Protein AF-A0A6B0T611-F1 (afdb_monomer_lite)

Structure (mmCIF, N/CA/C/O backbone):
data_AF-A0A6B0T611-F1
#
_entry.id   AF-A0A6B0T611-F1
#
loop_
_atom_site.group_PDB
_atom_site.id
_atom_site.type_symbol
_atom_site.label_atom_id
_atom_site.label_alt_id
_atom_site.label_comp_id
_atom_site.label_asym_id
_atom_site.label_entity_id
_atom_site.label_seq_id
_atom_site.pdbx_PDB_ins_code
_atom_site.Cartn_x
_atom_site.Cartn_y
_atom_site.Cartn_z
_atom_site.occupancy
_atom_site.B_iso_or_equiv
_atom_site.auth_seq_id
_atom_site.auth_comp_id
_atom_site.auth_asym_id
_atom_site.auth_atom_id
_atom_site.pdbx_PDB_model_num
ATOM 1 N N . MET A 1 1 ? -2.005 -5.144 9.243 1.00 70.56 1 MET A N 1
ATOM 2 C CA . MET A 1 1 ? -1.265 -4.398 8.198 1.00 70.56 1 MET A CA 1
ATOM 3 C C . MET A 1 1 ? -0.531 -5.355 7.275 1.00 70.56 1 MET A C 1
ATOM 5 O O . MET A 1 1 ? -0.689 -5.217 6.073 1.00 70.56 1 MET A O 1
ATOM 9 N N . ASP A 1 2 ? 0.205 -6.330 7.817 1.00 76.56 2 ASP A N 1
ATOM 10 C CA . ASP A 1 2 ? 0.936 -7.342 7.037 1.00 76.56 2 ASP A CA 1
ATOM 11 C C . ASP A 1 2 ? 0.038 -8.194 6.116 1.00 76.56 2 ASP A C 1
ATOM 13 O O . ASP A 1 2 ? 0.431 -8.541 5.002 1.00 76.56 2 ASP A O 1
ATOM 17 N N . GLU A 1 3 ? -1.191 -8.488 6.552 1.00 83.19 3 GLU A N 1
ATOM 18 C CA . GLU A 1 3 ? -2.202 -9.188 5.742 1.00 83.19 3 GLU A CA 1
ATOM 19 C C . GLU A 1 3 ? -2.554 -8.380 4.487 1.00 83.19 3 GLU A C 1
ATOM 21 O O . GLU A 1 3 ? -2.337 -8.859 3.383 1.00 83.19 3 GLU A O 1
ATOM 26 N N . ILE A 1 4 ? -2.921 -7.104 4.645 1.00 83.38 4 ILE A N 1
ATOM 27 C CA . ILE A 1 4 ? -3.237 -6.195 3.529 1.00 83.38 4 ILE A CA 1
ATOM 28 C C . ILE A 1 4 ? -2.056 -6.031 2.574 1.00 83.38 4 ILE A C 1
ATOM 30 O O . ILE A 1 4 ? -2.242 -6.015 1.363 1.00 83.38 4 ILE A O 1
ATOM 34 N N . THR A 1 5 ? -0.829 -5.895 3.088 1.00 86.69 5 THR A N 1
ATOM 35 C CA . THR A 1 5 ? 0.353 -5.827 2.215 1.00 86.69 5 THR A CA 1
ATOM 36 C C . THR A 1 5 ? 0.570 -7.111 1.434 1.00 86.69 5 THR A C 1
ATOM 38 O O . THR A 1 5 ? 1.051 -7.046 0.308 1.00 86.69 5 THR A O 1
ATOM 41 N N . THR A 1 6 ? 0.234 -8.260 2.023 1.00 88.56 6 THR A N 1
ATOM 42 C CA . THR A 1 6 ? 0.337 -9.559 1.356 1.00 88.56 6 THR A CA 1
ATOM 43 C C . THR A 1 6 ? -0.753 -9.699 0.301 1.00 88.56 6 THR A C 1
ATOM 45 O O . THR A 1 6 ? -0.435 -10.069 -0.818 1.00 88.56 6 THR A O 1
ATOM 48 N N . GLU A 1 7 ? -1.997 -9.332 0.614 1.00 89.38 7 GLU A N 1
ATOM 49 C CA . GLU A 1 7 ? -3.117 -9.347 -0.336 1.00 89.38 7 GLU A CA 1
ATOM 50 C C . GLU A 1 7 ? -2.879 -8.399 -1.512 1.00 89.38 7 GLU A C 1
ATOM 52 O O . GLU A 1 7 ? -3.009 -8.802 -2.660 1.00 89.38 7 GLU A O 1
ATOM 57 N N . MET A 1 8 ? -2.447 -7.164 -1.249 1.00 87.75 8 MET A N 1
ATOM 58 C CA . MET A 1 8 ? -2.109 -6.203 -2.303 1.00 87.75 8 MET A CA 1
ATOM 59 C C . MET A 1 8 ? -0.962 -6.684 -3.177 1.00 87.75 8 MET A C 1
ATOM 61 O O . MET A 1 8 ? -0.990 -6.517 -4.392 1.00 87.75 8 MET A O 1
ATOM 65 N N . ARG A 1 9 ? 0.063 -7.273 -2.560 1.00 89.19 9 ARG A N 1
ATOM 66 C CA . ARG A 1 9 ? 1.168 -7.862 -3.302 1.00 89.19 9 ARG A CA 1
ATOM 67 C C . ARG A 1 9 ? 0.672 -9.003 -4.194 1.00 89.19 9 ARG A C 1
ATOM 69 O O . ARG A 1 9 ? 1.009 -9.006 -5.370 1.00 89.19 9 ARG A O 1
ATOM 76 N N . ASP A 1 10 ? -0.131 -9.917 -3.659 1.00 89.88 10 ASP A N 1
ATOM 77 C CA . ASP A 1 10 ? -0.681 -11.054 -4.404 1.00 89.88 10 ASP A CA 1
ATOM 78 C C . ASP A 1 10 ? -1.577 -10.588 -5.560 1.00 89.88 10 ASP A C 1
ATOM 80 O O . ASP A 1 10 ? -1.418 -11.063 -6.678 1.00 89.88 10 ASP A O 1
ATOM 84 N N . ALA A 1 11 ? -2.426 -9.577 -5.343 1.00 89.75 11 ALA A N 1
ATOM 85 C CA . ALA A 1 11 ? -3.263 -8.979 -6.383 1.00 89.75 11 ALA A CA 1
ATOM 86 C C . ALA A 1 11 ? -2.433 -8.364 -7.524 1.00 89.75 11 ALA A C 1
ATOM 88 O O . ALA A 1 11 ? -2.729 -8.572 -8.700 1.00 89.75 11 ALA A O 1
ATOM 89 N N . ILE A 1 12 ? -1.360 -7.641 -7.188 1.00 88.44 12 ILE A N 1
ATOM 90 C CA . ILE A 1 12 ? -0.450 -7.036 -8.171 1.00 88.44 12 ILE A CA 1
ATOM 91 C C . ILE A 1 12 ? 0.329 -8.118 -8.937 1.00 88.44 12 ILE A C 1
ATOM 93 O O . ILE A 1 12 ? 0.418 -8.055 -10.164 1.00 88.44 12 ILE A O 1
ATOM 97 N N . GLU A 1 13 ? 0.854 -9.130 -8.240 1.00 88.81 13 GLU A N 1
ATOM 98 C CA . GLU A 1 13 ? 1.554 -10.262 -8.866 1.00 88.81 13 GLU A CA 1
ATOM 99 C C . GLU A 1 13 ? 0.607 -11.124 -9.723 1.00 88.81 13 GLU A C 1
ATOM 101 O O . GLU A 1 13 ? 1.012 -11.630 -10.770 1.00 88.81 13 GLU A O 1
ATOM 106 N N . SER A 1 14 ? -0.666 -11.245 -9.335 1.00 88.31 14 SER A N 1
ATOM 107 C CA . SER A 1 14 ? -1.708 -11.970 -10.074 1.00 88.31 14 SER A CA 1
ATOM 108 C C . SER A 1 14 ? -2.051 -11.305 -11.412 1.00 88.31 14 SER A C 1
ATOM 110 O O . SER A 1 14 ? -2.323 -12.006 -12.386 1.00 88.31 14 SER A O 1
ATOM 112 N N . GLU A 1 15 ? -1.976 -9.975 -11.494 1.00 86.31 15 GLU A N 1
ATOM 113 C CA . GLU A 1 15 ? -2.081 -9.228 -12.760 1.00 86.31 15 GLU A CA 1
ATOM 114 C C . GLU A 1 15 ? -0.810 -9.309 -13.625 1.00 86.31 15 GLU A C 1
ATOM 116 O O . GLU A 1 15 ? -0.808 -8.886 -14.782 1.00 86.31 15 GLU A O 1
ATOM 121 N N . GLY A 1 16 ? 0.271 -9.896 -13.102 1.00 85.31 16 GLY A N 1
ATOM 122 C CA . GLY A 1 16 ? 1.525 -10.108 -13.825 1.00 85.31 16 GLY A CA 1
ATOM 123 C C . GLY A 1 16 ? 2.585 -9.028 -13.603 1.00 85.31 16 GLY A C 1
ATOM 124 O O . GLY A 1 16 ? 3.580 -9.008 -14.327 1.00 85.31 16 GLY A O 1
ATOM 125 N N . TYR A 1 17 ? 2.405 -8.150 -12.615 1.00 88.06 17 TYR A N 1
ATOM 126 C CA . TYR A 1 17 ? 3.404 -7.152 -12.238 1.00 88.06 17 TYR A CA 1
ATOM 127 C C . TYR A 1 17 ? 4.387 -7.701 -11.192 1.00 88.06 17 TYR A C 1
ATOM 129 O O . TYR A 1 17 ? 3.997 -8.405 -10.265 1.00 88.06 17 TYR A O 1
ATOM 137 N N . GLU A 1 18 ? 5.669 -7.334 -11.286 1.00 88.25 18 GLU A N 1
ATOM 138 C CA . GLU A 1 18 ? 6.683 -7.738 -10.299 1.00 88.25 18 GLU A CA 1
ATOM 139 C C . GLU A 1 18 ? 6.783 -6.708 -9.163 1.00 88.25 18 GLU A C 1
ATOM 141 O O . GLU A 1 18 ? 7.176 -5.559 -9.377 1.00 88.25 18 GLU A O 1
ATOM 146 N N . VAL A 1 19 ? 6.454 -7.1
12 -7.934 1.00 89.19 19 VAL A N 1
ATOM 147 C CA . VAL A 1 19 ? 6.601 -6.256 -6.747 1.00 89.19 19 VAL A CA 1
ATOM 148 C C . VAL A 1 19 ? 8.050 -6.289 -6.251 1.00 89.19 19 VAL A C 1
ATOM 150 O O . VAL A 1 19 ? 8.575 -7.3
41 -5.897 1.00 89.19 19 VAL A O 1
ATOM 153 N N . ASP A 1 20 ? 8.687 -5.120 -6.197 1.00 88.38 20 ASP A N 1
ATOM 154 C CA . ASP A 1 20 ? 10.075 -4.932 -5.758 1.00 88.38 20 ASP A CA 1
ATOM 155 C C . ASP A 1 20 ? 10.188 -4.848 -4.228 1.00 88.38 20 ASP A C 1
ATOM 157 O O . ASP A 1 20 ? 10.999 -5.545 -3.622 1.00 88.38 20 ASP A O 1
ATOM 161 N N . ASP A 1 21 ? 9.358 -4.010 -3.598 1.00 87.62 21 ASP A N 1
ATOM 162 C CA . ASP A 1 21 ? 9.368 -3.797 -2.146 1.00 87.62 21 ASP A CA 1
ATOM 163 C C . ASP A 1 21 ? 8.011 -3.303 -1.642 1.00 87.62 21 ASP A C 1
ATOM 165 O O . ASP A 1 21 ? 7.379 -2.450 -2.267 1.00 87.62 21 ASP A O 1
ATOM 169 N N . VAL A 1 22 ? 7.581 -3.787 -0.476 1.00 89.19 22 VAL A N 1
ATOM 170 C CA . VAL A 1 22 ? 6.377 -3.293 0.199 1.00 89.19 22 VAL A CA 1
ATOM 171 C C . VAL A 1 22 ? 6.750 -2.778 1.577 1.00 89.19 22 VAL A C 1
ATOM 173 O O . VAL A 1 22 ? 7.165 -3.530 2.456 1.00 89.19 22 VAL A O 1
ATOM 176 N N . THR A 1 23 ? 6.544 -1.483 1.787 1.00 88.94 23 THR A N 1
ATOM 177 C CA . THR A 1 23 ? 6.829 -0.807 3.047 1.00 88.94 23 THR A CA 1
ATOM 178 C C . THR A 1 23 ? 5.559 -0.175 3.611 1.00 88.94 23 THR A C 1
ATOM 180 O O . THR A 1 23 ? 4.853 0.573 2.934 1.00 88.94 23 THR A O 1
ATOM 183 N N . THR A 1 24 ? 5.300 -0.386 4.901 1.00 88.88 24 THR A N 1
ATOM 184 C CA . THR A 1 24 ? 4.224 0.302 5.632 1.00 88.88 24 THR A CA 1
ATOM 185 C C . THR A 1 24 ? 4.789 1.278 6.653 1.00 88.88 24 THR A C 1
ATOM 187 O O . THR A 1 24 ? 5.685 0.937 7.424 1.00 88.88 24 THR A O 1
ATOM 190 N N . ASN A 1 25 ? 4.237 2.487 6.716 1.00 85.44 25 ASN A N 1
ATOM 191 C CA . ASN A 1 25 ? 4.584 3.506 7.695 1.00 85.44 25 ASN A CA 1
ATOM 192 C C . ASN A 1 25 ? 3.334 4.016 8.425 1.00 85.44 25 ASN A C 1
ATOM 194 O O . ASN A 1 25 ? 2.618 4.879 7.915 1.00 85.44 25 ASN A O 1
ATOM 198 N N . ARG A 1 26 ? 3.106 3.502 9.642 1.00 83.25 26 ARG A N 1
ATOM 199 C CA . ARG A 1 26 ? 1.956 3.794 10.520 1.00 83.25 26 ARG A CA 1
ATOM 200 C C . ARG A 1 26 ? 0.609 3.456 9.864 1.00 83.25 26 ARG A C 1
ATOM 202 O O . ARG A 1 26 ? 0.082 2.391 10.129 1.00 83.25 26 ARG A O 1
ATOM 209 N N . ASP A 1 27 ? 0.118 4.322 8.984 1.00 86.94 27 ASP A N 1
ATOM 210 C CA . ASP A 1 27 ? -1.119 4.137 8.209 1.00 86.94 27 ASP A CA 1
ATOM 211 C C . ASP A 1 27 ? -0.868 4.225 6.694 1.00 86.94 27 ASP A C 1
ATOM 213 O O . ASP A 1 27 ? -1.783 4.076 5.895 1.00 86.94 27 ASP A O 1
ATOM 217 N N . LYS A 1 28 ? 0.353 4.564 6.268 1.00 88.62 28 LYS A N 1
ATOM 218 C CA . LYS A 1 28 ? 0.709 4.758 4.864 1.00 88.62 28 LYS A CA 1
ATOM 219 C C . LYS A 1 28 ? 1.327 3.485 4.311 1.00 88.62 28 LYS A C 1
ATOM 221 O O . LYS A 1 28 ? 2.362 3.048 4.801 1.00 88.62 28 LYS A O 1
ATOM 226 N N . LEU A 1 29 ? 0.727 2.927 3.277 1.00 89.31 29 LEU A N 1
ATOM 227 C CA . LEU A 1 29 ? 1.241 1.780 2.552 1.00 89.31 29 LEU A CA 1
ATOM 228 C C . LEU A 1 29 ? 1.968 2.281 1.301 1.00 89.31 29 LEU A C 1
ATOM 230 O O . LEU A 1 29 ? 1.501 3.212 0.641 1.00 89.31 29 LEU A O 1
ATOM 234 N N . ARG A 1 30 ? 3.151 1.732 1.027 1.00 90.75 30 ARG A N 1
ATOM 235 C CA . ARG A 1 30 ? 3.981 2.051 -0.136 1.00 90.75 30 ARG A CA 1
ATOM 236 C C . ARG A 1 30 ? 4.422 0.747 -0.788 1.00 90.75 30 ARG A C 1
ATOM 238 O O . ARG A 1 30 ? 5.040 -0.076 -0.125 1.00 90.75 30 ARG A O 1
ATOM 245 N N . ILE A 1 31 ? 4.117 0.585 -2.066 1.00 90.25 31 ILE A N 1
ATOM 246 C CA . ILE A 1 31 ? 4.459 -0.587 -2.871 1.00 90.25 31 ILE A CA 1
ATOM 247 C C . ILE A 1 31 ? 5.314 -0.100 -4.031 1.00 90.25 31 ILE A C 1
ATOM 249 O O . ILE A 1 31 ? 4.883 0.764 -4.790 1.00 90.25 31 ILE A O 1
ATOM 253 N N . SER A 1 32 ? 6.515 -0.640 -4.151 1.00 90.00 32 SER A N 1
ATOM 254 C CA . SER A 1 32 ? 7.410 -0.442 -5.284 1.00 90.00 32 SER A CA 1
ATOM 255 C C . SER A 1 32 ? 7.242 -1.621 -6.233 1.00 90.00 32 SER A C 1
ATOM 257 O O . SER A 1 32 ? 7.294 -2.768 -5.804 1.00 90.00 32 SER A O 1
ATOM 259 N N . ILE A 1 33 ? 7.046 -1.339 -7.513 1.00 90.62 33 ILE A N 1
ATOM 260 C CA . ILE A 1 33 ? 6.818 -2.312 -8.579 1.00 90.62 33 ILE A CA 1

+--

What to work on - Restate word for word only the lines above from the line containing "ATOM 17 N N" to the line containing "ATOM 52 O O", both of them included.

Written solution -
ATOM 17 N N . GLU A 1 3 ? -1.191 -8.488 6.552 1.00 83.19 3 GLU A N 1
ATOM 18 C CA . GLU A 1 3 ? -2.202 -9.188 5.742 1.00 83.19 3 GLU A CA 1
ATOM 19 C C . GLU A 1 3 ? -2.554 -8.380 4.487 1.00 83.19 3 GLU A C 1
ATOM 21 O O . GLU A 1 3 ? -2.337 -8.859 3.383 1.00 83.19 3 GLU A O 1
ATOM 26 N N . ILE A 1 4 ? -2.921 -7.104 4.645 1.00 83.38 4 ILE A N 1
ATOM 27 C CA . ILE A 1 4 ? -3.237 -6.195 3.529 1.00 83.38 4 ILE A CA 1
ATOM 28 C C . ILE A 1 4 ? -2.056 -6.031 2.574 1.00 83.38 4 ILE A C 1
ATOM 30 O O . ILE A 1 4 ? -2.242 -6.015 1.363 1.00 83.38 4 ILE A O 1
ATOM 34 N N . THR A 1 5 ? -0.829 -5.895 3.088 1.00 86.69 5 THR A N 1
ATOM 35 C CA . THR A 1 5 ? 0.353 -5.827 2.215 1.00 86.69 5 THR A CA 1
ATOM 36 C C . THR A 1 5 ? 0.570 -7.111 1.434 1.00 86.69 5 THR A C 1
ATOM 38 O O . THR A 1 5 ? 1.051 -7.046 0.308 1.00 86.69 5 THR A O 1
ATOM 41 N N . THR A 1 6 ? 0.234 -8.260 2.023 1.00 88.56 6 THR A N 1
ATOM 42 C CA . THR A 1 6 ? 0.337 -9.559 1.356 1.00 88.56 6 THR A CA 1
ATOM 43 C C . THR A 1 6 ? -0.753 -9.699 0.301 1.00 88.56 6 THR A C 1
ATOM 45 O O . THR A 1 6 ? -0.435 -10.069 -0.818 1.00 88.56 6 THR A O 1
ATOM 48 N N . GLU A 1 7 ? -1.997 -9.332 0.614 1.00 89.38 7 GLU A N 1
ATOM 49 C CA . GLU A 1 7 ? -3.117 -9.347 -0.336 1.00 89.38 7 GLU A CA 1
ATOM 50 C C . GLU A 1 7 ? -2.879 -8.399 -1.512 1.00 89.38 7 GLU A C 1
ATOM 52 O O . GLU A 1 7 ? -3.009 -8.802 -2.660 1.00 89.38 7 GLU A O 1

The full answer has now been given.